Task input =>
☆ ☆ ☆ ☆

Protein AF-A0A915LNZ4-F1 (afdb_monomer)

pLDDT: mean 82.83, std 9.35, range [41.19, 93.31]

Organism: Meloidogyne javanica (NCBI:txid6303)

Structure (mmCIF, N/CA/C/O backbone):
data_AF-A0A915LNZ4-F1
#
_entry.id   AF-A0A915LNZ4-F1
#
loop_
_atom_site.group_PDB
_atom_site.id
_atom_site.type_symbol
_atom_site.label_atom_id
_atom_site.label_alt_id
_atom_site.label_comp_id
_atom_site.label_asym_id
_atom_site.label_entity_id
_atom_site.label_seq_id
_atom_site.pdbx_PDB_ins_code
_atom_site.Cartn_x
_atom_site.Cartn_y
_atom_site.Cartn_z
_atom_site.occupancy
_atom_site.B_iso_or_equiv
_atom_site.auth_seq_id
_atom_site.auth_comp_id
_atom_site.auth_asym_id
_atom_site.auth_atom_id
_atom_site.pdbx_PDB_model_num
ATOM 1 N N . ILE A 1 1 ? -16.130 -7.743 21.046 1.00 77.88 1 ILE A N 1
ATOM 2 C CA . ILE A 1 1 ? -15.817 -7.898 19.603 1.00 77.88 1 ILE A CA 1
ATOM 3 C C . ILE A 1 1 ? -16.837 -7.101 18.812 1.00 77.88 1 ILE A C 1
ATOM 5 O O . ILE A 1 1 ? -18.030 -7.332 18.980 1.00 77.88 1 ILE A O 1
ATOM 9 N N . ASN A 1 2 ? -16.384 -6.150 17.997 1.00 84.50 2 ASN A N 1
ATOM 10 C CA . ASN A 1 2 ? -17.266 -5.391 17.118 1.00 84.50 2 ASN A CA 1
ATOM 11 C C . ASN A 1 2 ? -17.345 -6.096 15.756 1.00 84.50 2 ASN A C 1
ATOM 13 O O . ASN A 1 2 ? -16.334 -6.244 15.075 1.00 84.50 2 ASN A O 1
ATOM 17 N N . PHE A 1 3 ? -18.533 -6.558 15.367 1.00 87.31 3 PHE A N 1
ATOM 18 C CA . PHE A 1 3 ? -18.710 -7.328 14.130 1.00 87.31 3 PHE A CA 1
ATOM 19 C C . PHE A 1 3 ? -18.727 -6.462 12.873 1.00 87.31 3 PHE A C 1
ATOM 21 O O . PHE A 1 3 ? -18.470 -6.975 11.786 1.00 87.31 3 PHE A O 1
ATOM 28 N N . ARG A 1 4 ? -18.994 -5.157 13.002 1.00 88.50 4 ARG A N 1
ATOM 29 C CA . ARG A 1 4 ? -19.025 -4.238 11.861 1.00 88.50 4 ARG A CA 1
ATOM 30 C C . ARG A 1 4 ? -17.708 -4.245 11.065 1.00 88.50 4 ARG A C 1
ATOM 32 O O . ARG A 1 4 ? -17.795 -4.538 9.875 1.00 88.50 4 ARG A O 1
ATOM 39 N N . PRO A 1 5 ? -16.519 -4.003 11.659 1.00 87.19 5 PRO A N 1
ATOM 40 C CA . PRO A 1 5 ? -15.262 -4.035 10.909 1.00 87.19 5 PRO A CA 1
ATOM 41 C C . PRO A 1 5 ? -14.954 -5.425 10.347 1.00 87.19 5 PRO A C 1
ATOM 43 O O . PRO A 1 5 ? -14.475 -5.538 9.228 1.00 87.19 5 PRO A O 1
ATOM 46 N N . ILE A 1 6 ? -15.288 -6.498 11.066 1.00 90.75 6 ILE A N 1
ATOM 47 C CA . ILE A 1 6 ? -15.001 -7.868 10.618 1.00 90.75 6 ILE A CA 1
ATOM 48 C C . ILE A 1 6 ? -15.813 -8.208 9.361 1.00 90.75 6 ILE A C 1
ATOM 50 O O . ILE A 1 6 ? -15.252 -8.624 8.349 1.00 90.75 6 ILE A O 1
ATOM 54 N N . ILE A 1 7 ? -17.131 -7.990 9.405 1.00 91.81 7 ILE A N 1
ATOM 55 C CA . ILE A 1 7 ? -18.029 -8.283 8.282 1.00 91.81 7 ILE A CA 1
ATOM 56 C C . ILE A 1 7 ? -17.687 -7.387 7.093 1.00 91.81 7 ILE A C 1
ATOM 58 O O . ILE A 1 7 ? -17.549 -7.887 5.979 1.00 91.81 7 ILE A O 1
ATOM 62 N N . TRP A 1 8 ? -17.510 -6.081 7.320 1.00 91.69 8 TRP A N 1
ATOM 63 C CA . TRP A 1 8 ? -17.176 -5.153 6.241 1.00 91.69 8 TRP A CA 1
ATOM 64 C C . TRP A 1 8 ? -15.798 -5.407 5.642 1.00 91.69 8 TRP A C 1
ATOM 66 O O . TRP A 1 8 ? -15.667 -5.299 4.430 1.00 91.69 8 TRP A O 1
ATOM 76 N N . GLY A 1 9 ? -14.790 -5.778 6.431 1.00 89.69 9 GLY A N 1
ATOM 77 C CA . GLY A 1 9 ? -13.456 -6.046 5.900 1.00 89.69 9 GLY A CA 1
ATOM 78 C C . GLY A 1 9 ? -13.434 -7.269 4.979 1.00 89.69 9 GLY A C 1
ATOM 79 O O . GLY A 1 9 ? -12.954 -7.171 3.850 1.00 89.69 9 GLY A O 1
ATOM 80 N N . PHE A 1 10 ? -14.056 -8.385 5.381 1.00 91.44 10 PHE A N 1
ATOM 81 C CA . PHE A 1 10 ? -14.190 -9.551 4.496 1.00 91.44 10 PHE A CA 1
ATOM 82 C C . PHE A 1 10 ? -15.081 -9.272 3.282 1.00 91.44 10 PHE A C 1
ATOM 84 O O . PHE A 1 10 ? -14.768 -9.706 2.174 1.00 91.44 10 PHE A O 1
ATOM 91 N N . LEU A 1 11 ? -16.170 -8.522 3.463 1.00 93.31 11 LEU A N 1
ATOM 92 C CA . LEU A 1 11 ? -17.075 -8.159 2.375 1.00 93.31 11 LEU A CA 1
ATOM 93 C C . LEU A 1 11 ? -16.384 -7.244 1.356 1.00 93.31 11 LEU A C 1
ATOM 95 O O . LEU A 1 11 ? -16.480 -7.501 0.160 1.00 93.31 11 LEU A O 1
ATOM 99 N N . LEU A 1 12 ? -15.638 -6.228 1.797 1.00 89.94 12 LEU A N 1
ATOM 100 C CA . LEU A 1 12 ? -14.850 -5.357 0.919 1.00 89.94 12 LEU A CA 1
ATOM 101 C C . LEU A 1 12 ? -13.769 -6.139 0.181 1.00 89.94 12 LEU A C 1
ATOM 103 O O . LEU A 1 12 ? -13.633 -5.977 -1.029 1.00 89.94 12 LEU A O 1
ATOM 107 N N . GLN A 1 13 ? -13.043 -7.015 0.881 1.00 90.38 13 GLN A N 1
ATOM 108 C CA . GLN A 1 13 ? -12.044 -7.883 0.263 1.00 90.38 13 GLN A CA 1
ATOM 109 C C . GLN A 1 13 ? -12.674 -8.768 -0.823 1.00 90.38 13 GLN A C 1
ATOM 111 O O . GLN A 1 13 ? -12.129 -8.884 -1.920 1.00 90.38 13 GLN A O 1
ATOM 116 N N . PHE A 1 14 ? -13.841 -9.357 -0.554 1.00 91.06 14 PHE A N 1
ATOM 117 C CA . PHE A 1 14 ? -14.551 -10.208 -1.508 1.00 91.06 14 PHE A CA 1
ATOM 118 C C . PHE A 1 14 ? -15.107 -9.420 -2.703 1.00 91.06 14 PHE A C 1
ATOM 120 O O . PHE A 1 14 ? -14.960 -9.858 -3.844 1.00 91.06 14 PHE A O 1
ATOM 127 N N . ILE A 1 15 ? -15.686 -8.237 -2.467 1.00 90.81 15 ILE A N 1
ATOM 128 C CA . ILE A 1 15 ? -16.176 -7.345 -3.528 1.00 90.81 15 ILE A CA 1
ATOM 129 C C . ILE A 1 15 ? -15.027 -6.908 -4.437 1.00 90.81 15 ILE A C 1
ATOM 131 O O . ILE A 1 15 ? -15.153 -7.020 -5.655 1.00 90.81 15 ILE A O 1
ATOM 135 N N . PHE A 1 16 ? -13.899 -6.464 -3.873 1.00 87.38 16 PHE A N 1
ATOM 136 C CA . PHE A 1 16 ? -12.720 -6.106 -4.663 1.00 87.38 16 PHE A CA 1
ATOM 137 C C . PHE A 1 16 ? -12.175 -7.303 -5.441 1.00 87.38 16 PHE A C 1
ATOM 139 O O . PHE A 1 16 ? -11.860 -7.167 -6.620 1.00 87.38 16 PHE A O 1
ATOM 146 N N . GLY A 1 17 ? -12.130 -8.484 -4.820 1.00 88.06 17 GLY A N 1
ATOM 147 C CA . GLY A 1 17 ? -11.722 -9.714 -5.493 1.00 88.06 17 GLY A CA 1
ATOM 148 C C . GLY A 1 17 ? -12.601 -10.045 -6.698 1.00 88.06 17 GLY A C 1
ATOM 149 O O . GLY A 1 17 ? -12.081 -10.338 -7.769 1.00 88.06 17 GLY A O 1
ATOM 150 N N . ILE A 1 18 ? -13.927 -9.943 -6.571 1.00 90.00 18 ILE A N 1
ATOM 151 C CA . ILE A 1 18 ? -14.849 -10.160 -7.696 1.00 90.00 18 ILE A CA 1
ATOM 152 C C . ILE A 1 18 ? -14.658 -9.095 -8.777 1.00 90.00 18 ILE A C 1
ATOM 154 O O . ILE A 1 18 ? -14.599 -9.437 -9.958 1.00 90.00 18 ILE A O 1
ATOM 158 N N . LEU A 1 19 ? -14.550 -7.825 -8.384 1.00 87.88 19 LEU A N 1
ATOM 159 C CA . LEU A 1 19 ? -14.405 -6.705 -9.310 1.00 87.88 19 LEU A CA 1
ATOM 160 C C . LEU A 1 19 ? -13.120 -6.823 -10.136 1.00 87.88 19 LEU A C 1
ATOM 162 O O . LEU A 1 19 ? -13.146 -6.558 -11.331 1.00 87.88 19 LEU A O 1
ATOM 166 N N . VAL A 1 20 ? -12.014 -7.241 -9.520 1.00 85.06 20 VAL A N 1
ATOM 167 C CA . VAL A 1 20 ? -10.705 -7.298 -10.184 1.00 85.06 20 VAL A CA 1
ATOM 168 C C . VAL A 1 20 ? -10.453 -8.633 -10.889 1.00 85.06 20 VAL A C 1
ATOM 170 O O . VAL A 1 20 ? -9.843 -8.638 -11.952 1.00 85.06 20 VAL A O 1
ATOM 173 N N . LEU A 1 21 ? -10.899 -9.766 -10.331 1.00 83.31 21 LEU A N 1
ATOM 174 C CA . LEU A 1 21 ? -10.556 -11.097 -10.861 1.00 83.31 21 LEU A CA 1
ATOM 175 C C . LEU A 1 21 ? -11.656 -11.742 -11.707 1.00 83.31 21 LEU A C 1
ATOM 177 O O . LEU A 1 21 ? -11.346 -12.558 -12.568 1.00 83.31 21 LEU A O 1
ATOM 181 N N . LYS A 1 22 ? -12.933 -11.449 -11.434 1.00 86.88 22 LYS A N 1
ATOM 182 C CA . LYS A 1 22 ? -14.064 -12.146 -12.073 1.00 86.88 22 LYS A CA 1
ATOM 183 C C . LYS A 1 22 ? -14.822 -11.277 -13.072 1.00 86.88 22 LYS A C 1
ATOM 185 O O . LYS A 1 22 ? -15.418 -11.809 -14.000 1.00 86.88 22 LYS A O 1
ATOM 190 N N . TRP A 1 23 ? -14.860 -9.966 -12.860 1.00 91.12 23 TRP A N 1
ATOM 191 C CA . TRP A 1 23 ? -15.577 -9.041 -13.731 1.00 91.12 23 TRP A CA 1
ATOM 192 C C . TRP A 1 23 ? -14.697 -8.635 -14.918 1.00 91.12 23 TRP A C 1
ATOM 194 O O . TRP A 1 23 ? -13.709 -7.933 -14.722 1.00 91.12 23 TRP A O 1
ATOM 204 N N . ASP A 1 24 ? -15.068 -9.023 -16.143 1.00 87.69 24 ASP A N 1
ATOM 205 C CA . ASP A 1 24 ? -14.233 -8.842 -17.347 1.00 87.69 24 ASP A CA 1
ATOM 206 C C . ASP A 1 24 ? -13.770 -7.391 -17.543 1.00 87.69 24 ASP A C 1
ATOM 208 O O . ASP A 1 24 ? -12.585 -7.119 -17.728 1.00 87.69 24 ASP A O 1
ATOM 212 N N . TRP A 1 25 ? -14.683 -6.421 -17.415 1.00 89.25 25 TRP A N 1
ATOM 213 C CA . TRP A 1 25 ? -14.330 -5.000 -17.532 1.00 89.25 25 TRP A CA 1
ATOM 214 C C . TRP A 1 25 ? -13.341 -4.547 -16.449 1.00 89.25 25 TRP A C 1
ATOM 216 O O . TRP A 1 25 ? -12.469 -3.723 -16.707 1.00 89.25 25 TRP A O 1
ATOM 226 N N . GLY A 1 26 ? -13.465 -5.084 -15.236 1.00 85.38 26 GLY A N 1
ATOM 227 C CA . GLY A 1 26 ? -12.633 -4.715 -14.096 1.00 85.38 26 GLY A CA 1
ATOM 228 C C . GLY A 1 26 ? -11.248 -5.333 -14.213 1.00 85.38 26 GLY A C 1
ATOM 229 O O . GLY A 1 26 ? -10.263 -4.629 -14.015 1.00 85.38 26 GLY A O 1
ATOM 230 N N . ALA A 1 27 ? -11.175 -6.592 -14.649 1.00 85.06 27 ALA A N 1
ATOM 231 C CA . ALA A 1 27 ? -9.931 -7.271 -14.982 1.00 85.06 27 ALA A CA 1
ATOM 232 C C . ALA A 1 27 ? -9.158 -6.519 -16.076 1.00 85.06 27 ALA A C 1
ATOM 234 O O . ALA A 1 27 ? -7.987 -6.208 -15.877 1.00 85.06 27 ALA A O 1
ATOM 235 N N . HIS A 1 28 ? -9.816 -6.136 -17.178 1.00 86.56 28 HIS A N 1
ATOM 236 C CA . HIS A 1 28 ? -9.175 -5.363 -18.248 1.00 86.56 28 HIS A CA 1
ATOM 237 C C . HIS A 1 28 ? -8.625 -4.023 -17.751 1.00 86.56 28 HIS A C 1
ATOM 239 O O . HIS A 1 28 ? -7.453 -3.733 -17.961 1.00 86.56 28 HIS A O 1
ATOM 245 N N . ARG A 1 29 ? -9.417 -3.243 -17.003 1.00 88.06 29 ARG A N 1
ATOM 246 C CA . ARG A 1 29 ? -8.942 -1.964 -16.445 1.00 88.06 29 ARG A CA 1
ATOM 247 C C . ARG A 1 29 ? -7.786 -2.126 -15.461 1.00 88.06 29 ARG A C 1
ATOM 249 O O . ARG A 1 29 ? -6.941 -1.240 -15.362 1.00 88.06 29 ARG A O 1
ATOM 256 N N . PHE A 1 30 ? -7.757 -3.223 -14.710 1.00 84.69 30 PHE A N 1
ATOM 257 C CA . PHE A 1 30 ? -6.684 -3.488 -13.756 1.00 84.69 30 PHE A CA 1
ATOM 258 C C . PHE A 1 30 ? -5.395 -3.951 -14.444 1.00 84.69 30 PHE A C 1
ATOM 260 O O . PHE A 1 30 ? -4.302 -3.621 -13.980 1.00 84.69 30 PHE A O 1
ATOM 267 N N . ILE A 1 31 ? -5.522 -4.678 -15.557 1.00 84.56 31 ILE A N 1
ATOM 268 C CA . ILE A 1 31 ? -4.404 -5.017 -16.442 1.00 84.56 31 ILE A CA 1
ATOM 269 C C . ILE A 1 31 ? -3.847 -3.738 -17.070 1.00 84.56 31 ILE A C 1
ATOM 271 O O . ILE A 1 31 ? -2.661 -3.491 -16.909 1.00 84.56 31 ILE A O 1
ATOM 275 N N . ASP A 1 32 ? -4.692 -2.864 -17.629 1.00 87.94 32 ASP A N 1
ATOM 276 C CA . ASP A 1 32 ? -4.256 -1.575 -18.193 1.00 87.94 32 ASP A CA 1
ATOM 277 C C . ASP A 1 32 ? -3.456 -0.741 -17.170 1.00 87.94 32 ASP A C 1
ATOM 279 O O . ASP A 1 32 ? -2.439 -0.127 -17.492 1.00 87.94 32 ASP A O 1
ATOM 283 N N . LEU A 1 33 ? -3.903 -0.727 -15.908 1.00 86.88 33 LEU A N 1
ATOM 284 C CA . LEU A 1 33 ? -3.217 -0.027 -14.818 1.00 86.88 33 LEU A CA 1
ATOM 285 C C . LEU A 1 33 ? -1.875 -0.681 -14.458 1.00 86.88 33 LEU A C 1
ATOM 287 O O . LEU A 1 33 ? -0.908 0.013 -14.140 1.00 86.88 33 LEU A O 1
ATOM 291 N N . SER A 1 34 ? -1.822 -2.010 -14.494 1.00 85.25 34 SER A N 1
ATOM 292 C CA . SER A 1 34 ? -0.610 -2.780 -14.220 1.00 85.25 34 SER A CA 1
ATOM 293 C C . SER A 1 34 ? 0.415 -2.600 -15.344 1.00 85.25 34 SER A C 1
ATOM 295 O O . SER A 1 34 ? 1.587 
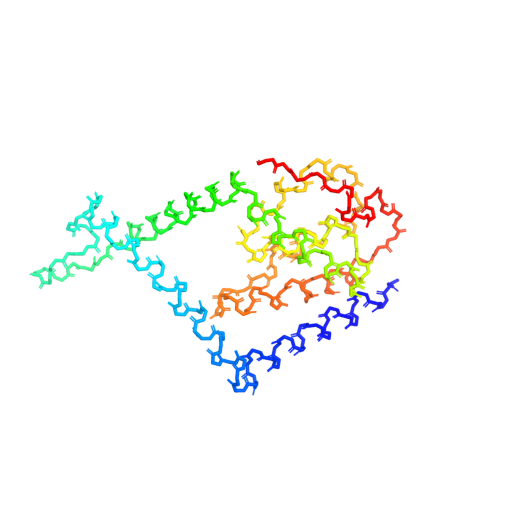-2.373 -15.058 1.00 85.25 34 SER A O 1
ATOM 297 N N . ASP A 1 35 ? -0.025 -2.587 -16.601 1.00 88.38 35 ASP A N 1
ATOM 298 C CA . ASP A 1 35 ? 0.813 -2.313 -17.770 1.00 88.38 35 ASP A CA 1
ATOM 299 C C . ASP A 1 35 ? 1.348 -0.878 -17.751 1.00 88.38 35 ASP A C 1
ATOM 301 O O . ASP A 1 35 ? 2.519 -0.655 -18.052 1.00 88.38 35 ASP A O 1
ATOM 305 N N . LEU A 1 36 ? 0.545 0.096 -17.307 1.00 89.06 36 LEU A N 1
ATOM 306 C CA . LEU A 1 36 ? 1.017 1.464 -17.074 1.00 89.06 36 LEU A CA 1
ATOM 307 C C . LEU A 1 36 ? 2.125 1.512 -16.009 1.00 89.06 36 LEU A C 1
ATOM 309 O O . LEU A 1 36 ? 3.123 2.210 -16.191 1.00 89.06 36 LEU A O 1
ATOM 313 N N . ALA A 1 37 ? 1.971 0.773 -14.907 1.00 85.38 37 ALA A N 1
ATOM 314 C CA . ALA A 1 37 ? 2.992 0.695 -13.863 1.00 85.38 37 ALA A CA 1
ATOM 315 C C . ALA A 1 37 ? 4.275 0.006 -14.362 1.00 85.38 37 ALA A C 1
ATOM 317 O O . ALA A 1 37 ? 5.374 0.453 -14.039 1.00 85.38 37 ALA A O 1
ATOM 318 N N . ILE A 1 38 ? 4.153 -1.037 -15.188 1.00 86.75 38 ILE A N 1
ATOM 319 C CA . ILE A 1 38 ? 5.296 -1.709 -15.823 1.00 86.75 38 ILE A CA 1
ATOM 320 C C . ILE A 1 38 ? 5.995 -0.765 -16.805 1.00 86.75 38 ILE A C 1
ATOM 322 O O . ILE A 1 38 ? 7.212 -0.623 -16.736 1.00 86.75 38 ILE A O 1
ATOM 326 N N . ALA A 1 39 ? 5.247 -0.054 -17.652 1.00 88.81 39 ALA A N 1
ATOM 327 C CA . ALA A 1 39 ? 5.802 0.938 -18.571 1.00 88.81 39 ALA A CA 1
ATOM 328 C C . ALA A 1 39 ? 6.549 2.053 -17.821 1.00 88.81 39 ALA A C 1
ATOM 330 O O . ALA A 1 39 ? 7.591 2.530 -18.269 1.00 88.81 39 ALA A O 1
ATOM 331 N N . PHE A 1 40 ? 6.047 2.441 -16.646 1.00 87.94 40 PHE A N 1
ATOM 332 C CA . PHE A 1 40 ? 6.724 3.391 -15.775 1.00 87.94 40 PHE A CA 1
ATOM 333 C C . PHE A 1 40 ? 8.031 2.831 -15.196 1.00 87.94 40 PHE A C 1
ATOM 335 O O . PHE A 1 40 ? 9.057 3.509 -15.212 1.00 87.94 40 PHE A O 1
ATOM 342 N N . LEU A 1 41 ? 8.018 1.579 -14.731 1.00 86.69 41 LEU A N 1
ATOM 343 C CA . LEU A 1 41 ? 9.218 0.884 -14.261 1.00 86.69 41 LEU A CA 1
ATOM 344 C C . LEU A 1 41 ? 10.244 0.685 -15.381 1.00 86.69 41 LEU A C 1
ATOM 346 O O . LEU A 1 41 ? 11.443 0.771 -15.122 1.00 86.69 41 LEU A O 1
ATOM 350 N N . ASP A 1 42 ? 9.800 0.492 -16.621 1.00 88.06 42 ASP A N 1
ATOM 351 C CA . ASP A 1 42 ? 10.671 0.334 -17.783 1.00 88.06 42 ASP A CA 1
ATOM 352 C C . ASP A 1 42 ? 11.505 1.587 -18.081 1.00 88.06 42 ASP A C 1
ATOM 354 O O . ASP A 1 42 ? 12.633 1.451 -18.557 1.00 88.06 42 ASP A O 1
ATOM 358 N N . PHE A 1 43 ? 11.050 2.794 -17.716 1.00 88.94 43 PHE A N 1
ATOM 359 C CA . PHE A 1 43 ? 11.894 3.997 -17.799 1.00 88.94 43 PHE A CA 1
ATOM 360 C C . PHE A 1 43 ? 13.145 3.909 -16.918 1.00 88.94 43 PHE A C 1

☆ ☆ ☆ ☆

Task directions => The exact lines of the material above starting at the one that contains "ATOM 120 O O" and ending at the one that contains "ATOM 137 C C" are what to retype; leave out everything else.

Written solution =>
ATOM 120 O O . PHE A 1 14 ? -14.960 -9.858 -3.844 1.00 91.06 14 PHE A O 1
ATOM 127 N N . ILE A 1 15 ? -15.686 -8.237 -2.467 1.00 90.81 15 ILE A N 1
ATOM 128 C CA . ILE A 1 15 ? -16.176 -7.345 -3.528 1.00 90.81 15 ILE A CA 1
ATOM 129 C C . ILE A 1 15 ? -15.027 -6.908 -4.437 1.00 90.81 15 ILE A C 1
ATOM 131 O O . ILE A 1 15 ? -15.153 -7.020 -5.655 1.00 90.81 15 ILE A O 1
ATOM 135 N N . PHE A 1 16 ? -13.899 -6.464 -3.873 1.00 87.38 16 PHE A N 1
ATOM 136 C CA . PHE A 1 16 ? -12.720 -6.106 -4.663 1.00 87.38 16 PHE A CA 1
ATOM 137 C C . PHE A 1 16 ? -12.175 -7.303 -5.441 1.00 87.38 16 PHE A C 1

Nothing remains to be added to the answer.